Given data

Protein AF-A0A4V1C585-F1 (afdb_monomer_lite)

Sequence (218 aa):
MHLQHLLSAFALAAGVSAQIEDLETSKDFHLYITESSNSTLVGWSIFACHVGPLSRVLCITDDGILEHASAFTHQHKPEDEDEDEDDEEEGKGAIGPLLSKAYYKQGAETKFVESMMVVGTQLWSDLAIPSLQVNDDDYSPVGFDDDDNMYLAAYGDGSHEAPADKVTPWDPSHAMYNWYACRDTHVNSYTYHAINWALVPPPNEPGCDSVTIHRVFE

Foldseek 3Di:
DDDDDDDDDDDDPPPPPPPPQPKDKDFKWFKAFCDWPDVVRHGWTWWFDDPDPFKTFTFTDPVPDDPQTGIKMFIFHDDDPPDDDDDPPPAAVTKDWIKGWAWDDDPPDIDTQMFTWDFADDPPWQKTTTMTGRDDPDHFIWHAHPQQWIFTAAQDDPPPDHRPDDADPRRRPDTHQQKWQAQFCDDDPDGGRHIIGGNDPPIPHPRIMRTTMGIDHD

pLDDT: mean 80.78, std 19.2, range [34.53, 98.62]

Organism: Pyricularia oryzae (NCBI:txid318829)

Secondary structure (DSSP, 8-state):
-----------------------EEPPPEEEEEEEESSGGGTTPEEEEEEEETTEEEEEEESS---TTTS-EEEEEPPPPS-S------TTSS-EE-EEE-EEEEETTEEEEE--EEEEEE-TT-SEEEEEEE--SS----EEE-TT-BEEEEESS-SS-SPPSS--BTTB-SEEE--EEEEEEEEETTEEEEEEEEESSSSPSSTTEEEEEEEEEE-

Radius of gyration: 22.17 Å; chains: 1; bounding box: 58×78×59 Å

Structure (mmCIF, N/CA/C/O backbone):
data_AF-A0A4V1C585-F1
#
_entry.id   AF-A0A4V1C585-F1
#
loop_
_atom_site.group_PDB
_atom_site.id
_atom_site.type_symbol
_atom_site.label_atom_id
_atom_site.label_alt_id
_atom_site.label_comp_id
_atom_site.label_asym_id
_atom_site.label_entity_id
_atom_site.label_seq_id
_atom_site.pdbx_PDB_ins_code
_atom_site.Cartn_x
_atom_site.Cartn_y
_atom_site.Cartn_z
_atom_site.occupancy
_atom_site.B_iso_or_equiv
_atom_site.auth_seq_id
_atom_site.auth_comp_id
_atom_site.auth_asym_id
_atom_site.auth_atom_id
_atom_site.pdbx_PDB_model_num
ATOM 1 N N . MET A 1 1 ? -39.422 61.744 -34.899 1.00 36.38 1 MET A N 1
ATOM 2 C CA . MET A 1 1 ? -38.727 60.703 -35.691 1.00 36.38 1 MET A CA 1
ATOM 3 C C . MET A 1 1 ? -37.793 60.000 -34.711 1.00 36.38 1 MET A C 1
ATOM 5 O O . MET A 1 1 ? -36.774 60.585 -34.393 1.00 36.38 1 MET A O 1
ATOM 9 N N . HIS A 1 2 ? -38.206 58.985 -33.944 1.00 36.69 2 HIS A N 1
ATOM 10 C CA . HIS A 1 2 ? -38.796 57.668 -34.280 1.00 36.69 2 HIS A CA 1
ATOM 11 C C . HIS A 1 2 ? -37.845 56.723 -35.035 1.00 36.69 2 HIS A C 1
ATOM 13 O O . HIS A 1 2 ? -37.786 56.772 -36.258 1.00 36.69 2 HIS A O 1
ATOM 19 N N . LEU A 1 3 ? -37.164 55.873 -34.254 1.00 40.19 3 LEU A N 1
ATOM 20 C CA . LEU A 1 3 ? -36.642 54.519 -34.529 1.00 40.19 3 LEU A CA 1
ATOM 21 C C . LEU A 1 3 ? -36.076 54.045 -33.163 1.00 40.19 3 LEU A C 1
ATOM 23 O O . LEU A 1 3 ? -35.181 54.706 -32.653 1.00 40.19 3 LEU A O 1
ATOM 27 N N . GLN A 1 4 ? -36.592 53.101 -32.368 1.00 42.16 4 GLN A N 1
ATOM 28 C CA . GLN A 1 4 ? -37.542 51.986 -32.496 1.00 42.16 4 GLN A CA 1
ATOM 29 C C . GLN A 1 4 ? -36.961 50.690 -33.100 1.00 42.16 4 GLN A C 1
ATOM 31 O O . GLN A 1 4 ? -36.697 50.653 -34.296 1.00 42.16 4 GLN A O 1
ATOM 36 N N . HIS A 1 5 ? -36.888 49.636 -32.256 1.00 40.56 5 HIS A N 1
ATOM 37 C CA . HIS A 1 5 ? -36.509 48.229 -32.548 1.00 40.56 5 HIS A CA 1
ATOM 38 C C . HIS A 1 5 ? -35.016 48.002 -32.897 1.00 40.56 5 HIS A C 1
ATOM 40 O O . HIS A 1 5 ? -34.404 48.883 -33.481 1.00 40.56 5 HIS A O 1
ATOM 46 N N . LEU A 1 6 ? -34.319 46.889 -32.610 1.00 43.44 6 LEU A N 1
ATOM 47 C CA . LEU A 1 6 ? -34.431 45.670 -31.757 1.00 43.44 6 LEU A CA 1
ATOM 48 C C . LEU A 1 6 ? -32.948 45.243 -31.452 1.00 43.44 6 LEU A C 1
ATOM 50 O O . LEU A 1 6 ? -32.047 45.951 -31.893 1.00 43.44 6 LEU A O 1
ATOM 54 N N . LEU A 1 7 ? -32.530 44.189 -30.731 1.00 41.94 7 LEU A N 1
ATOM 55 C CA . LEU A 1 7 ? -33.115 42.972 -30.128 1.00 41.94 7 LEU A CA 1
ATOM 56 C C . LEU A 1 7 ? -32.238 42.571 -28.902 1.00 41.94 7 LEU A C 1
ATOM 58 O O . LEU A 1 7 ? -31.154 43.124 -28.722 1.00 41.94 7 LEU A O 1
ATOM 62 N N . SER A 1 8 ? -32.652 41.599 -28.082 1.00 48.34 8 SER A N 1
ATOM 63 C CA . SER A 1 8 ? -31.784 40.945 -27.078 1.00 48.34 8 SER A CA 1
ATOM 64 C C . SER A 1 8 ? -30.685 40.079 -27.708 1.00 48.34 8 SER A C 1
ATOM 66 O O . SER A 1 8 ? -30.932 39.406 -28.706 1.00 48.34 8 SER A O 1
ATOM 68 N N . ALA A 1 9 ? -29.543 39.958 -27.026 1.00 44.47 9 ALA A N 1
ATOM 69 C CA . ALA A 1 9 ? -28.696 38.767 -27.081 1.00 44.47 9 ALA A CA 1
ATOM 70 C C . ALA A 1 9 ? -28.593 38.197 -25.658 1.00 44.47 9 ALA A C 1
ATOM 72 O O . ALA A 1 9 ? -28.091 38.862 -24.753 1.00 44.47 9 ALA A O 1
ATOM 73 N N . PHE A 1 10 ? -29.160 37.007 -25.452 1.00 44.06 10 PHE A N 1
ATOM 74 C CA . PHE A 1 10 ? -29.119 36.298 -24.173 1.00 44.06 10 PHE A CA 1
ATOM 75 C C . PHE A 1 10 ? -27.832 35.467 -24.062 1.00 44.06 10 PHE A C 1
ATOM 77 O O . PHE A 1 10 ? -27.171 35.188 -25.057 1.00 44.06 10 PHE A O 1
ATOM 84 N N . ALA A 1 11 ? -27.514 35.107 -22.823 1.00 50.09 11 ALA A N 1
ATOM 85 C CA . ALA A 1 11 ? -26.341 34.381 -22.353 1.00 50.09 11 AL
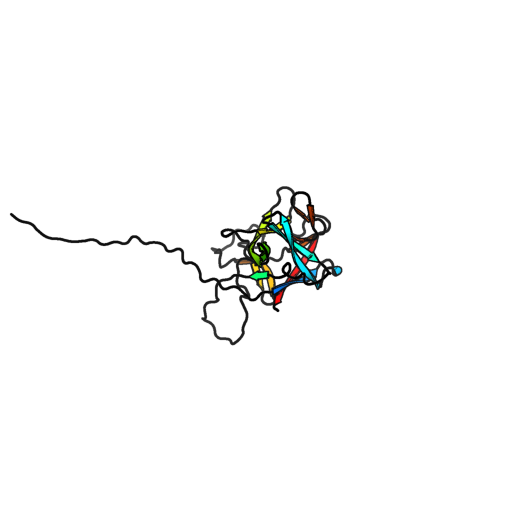A A CA 1
ATOM 86 C C . ALA A 1 11 ? -25.762 33.263 -23.244 1.00 50.09 11 ALA A C 1
ATOM 88 O O . ALA A 1 11 ? -26.487 32.474 -23.842 1.00 50.09 11 ALA A O 1
ATOM 89 N N . LEU A 1 12 ? -24.446 33.087 -23.106 1.00 42.25 12 LEU A N 1
ATOM 90 C CA . LEU A 1 12 ? -23.835 31.778 -22.860 1.00 42.25 12 LEU A CA 1
ATOM 91 C C . LEU A 1 12 ? -22.619 31.980 -21.946 1.00 42.25 12 LEU A C 1
ATOM 93 O O . LEU A 1 12 ? -21.467 31.970 -22.370 1.00 42.25 12 LEU A O 1
ATOM 97 N N . ALA A 1 13 ? -22.895 32.188 -20.656 1.00 46.94 13 ALA A N 1
ATOM 98 C CA . ALA A 1 13 ? -21.933 31.792 -19.641 1.00 46.94 13 ALA A CA 1
ATOM 99 C C . ALA A 1 13 ? -21.942 30.262 -19.645 1.00 46.94 13 ALA A C 1
ATOM 101 O O . ALA A 1 13 ? -22.822 29.648 -19.043 1.00 46.94 13 ALA A O 1
ATOM 102 N N . ALA A 1 14 ? -21.015 29.662 -20.393 1.00 45.50 14 ALA A N 1
ATOM 103 C CA . ALA A 1 14 ? -20.717 28.246 -20.274 1.00 45.50 14 ALA A CA 1
ATOM 104 C C . ALA A 1 14 ? -20.117 28.029 -18.882 1.00 45.50 14 ALA A C 1
ATOM 106 O O . ALA A 1 14 ? -18.906 28.116 -18.684 1.00 45.50 14 ALA A O 1
ATOM 107 N N . GLY A 1 15 ? -20.994 27.826 -17.899 1.00 39.03 15 GLY A N 1
ATOM 108 C CA . GLY A 1 15 ? -20.606 27.233 -16.638 1.00 39.03 15 GLY A CA 1
ATOM 109 C C . GLY A 1 15 ? -20.102 25.842 -16.961 1.00 39.03 15 GLY A C 1
ATOM 110 O O . GLY A 1 15 ? -20.903 24.951 -17.226 1.00 39.03 15 GLY A O 1
ATOM 111 N N . VAL A 1 16 ? -18.781 25.679 -16.977 1.00 38.53 16 VAL A N 1
ATOM 112 C CA . VAL A 1 16 ? -18.172 24.362 -16.864 1.00 38.53 16 VAL A CA 1
ATOM 113 C C . VAL A 1 16 ? -18.551 23.872 -15.473 1.00 38.53 16 VAL A C 1
ATOM 115 O O . VAL A 1 16 ? -17.895 24.206 -14.489 1.00 38.53 16 VAL A O 1
ATOM 118 N N . SER A 1 17 ? -19.652 23.128 -15.375 1.00 36.88 17 SER A N 1
ATOM 119 C CA . SER A 1 17 ? -19.749 22.141 -14.315 1.00 36.88 17 SER A CA 1
ATOM 120 C C . SER A 1 17 ? -18.596 21.186 -14.574 1.00 36.88 17 SER A C 1
ATOM 122 O O . SER A 1 17 ? -18.635 20.437 -15.552 1.00 36.88 17 SER A O 1
ATOM 124 N N . ALA A 1 18 ? -17.562 21.247 -13.734 1.00 34.53 18 ALA A N 1
ATOM 125 C CA . ALA A 1 18 ? -16.761 20.059 -13.502 1.00 34.53 18 ALA A CA 1
ATOM 126 C C . ALA A 1 18 ? -17.772 18.948 -13.220 1.00 34.53 18 ALA A C 1
ATOM 128 O O . ALA A 1 18 ? -18.607 19.091 -12.321 1.00 34.53 18 ALA A O 1
ATOM 129 N N . GLN A 1 19 ? -17.799 17.939 -14.087 1.00 40.34 19 GLN A N 1
ATOM 130 C CA . GLN A 1 19 ? -18.628 16.779 -13.838 1.00 40.34 19 GLN A CA 1
ATOM 131 C C . GLN A 1 19 ? -18.061 16.171 -12.561 1.00 40.34 19 GLN A C 1
ATOM 133 O O . GLN A 1 19 ? -16.870 15.872 -12.497 1.00 40.34 19 GLN A O 1
ATOM 138 N N . ILE A 1 20 ? -18.895 16.085 -11.526 1.00 43.47 20 ILE A N 1
ATOM 139 C CA . ILE A 1 20 ? -18.659 15.099 -10.483 1.00 43.47 20 ILE A CA 1
ATOM 140 C C . ILE A 1 20 ? -18.819 13.793 -11.246 1.00 43.47 20 ILE A C 1
ATOM 142 O O . ILE A 1 20 ? -19.918 13.492 -11.707 1.00 43.47 20 ILE A O 1
ATOM 146 N N . GLU A 1 21 ? -17.700 13.144 -11.545 1.00 58.88 21 GLU A N 1
ATOM 147 C CA . GLU A 1 21 ? -17.723 11.829 -12.166 1.00 58.88 21 GLU A CA 1
ATOM 148 C C . GLU A 1 21 ? -18.363 10.897 -11.131 1.00 58.88 21 GLU A C 1
ATOM 150 O O . GLU A 1 21 ? -17.956 10.902 -9.967 1.00 58.88 21 GLU A O 1
ATOM 155 N N . ASP A 1 22 ? -19.426 10.192 -11.522 1.00 69.56 22 ASP A N 1
ATOM 156 C CA . ASP A 1 22 ? -20.132 9.262 -10.642 1.00 69.56 22 ASP A CA 1
ATOM 157 C C . ASP A 1 22 ? -19.222 8
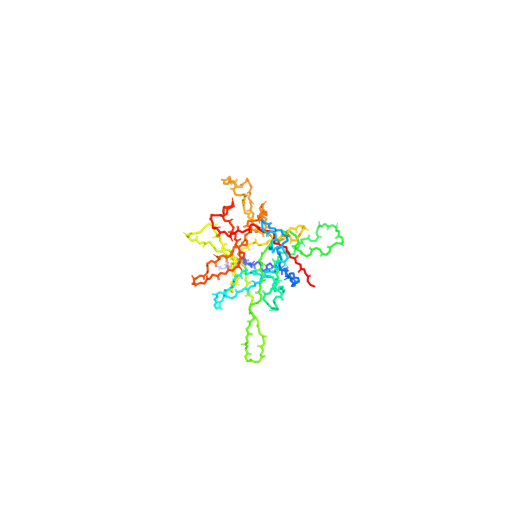.040 -10.427 1.00 69.56 22 ASP A C 1
ATOM 159 O O . ASP A 1 22 ? -19.287 7.067 -11.169 1.00 69.56 22 ASP A O 1
ATOM 163 N N . LEU A 1 23 ? -18.298 8.144 -9.466 1.00 79.81 23 LEU A N 1
ATOM 164 C CA . LEU A 1 23 ? -17.362 7.079 -9.112 1.00 79.81 23 LEU A CA 1
ATOM 165 C C . LEU A 1 23 ? -18.073 5.986 -8.315 1.00 79.81 23 LEU A C 1
ATOM 167 O O . LEU A 1 23 ? -18.746 6.262 -7.316 1.00 79.81 23 LEU A O 1
ATOM 171 N N . GLU A 1 24 ? -17.841 4.740 -8.703 1.00 85.62 24 GLU A N 1
ATOM 172 C CA . GLU A 1 24 ? -18.259 3.581 -7.928 1.00 85.62 24 GLU A CA 1
ATOM 173 C C . GLU A 1 24 ? -17.244 3.291 -6.820 1.00 85.62 24 GLU A C 1
ATOM 175 O O . GLU A 1 24 ? -16.073 3.666 -6.895 1.00 85.62 24 GLU A O 1
ATOM 180 N N . THR A 1 25 ? -17.704 2.660 -5.741 1.00 88.88 25 THR A N 1
ATOM 181 C CA . THR A 1 25 ? -16.853 2.200 -4.638 1.00 88.88 25 THR A CA 1
ATOM 182 C C . THR A 1 25 ? -17.100 0.714 -4.460 1.00 88.88 25 THR A C 1
ATOM 184 O O . THR A 1 25 ? -18.229 0.319 -4.170 1.00 88.88 25 THR A O 1
ATOM 187 N N . SER A 1 26 ? -16.045 -0.082 -4.617 1.00 91.19 26 SER A N 1
ATOM 188 C CA . SER A 1 26 ? -16.086 -1.534 -4.445 1.00 91.19 26 SER A CA 1
ATOM 189 C C . SER A 1 26 ? -16.563 -1.944 -3.047 1.00 91.19 26 SER A C 1
ATOM 191 O O . SER A 1 26 ? -16.476 -1.166 -2.087 1.00 91.19 26 SER A O 1
ATOM 193 N N . LYS A 1 27 ? -16.951 -3.213 -2.893 1.00 91.81 27 LYS A N 1
ATOM 194 C CA . LYS A 1 27 ? -17.095 -3.850 -1.570 1.00 91.81 27 LYS A CA 1
ATOM 195 C C . LYS A 1 27 ? -15.805 -3.716 -0.733 1.00 91.81 27 LYS A C 1
ATOM 197 O O . LYS A 1 27 ? -14.711 -3.532 -1.279 1.00 91.81 27 LYS A O 1
ATOM 202 N N . ASP A 1 28 ? -15.937 -3.801 0.595 1.00 93.31 28 ASP A N 1
ATOM 203 C CA . ASP A 1 28 ? -14.788 -3.855 1.513 1.00 93.31 28 ASP A CA 1
ATOM 204 C C . ASP A 1 28 ? -13.964 -5.131 1.223 1.00 93.31 28 ASP A C 1
ATOM 206 O O . ASP A 1 28 ? -14.519 -6.221 1.085 1.00 93.31 28 ASP A O 1
ATOM 210 N N . PHE A 1 29 ? -12.640 -4.996 1.138 1.00 95.75 29 PHE A N 1
ATOM 211 C CA . PHE A 1 29 ? -11.706 -6.098 0.892 1.00 95.75 29 PHE A CA 1
ATOM 212 C C . PHE A 1 29 ? -10.464 -6.026 1.789 1.00 95.75 29 PHE A C 1
ATOM 214 O O . PHE A 1 29 ? -10.180 -5.024 2.459 1.00 95.75 29 PHE A O 1
ATOM 221 N N . HIS A 1 30 ? -9.693 -7.109 1.773 1.00 97.38 30 HIS A N 1
ATOM 222 C CA . HIS A 1 30 ? -8.430 -7.266 2.483 1.00 97.38 30 HIS A CA 1
ATOM 223 C C . HIS A 1 30 ? -7.260 -7.449 1.520 1.00 97.38 30 HIS A C 1
ATOM 225 O O . HIS A 1 30 ? -7.424 -7.982 0.429 1.00 97.38 30 HIS A O 1
ATOM 231 N N . LEU A 1 31 ? -6.071 -7.008 1.935 1.00 98.06 31 LEU A N 1
ATOM 232 C CA . LEU A 1 31 ? -4.843 -7.087 1.143 1.00 98.06 31 LEU A CA 1
ATOM 233 C C . LEU A 1 31 ? -3.867 -8.090 1.771 1.00 98.06 31 LEU A C 1
ATOM 235 O O . LEU A 1 31 ? -3.587 -8.015 2.971 1.00 98.06 31 LEU A O 1
ATOM 239 N N . TYR A 1 32 ? -3.323 -8.993 0.957 1.00 98.12 32 TYR A N 1
ATOM 240 C CA . TYR A 1 32 ? -2.394 -10.047 1.380 1.00 98.12 32 TYR A CA 1
ATOM 241 C C . TYR A 1 32 ? -1.147 -10.101 0.498 1.00 98.12 32 TYR A C 1
ATOM 243 O O . TYR A 1 32 ? -1.196 -9.758 -0.680 1.00 98.12 32 TYR A O 1
ATOM 251 N N . ILE A 1 33 ? -0.037 -10.591 1.055 1.00 98.56 33 ILE A N 1
ATOM 252 C CA . ILE A 1 33 ? 1.158 -10.961 0.285 1.00 98.56 33 ILE A CA 1
ATOM 253 C C . ILE A 1 33 ? 0.974 -12.385 -0.257 1.00 98.56 33 ILE A C 1
ATOM 255 O O . ILE A 1 33 ? 0.936 -13.342 0.520 1.00 98.56 33 ILE A O 1
ATOM 259 N N . THR A 1 34 ? 0.882 -12.545 -1.577 1.00 98.06 34 THR A N 1
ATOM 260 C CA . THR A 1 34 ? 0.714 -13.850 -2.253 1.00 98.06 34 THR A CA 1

Exercise
Please transcribe only the lines in the records above running from the line that has "ATOM 70 C C" through the line that has "ATOM 73 N N", both included, exactly as they appear.

Answer to the problem
ATOM 70 C C . ALA A 1 9 ? -28.593 38.197 -25.658 1.00 44.47 9 ALA A C 1
ATOM 72 O O . ALA A 1 9 ? -28.091 38.862 -24.753 1.00 44.47 9 ALA A O 1
ATOM 73 N N . PHE A 1 10 ? -29.160 37.007 -25.452 1.00 44.06 10 PHE A N 1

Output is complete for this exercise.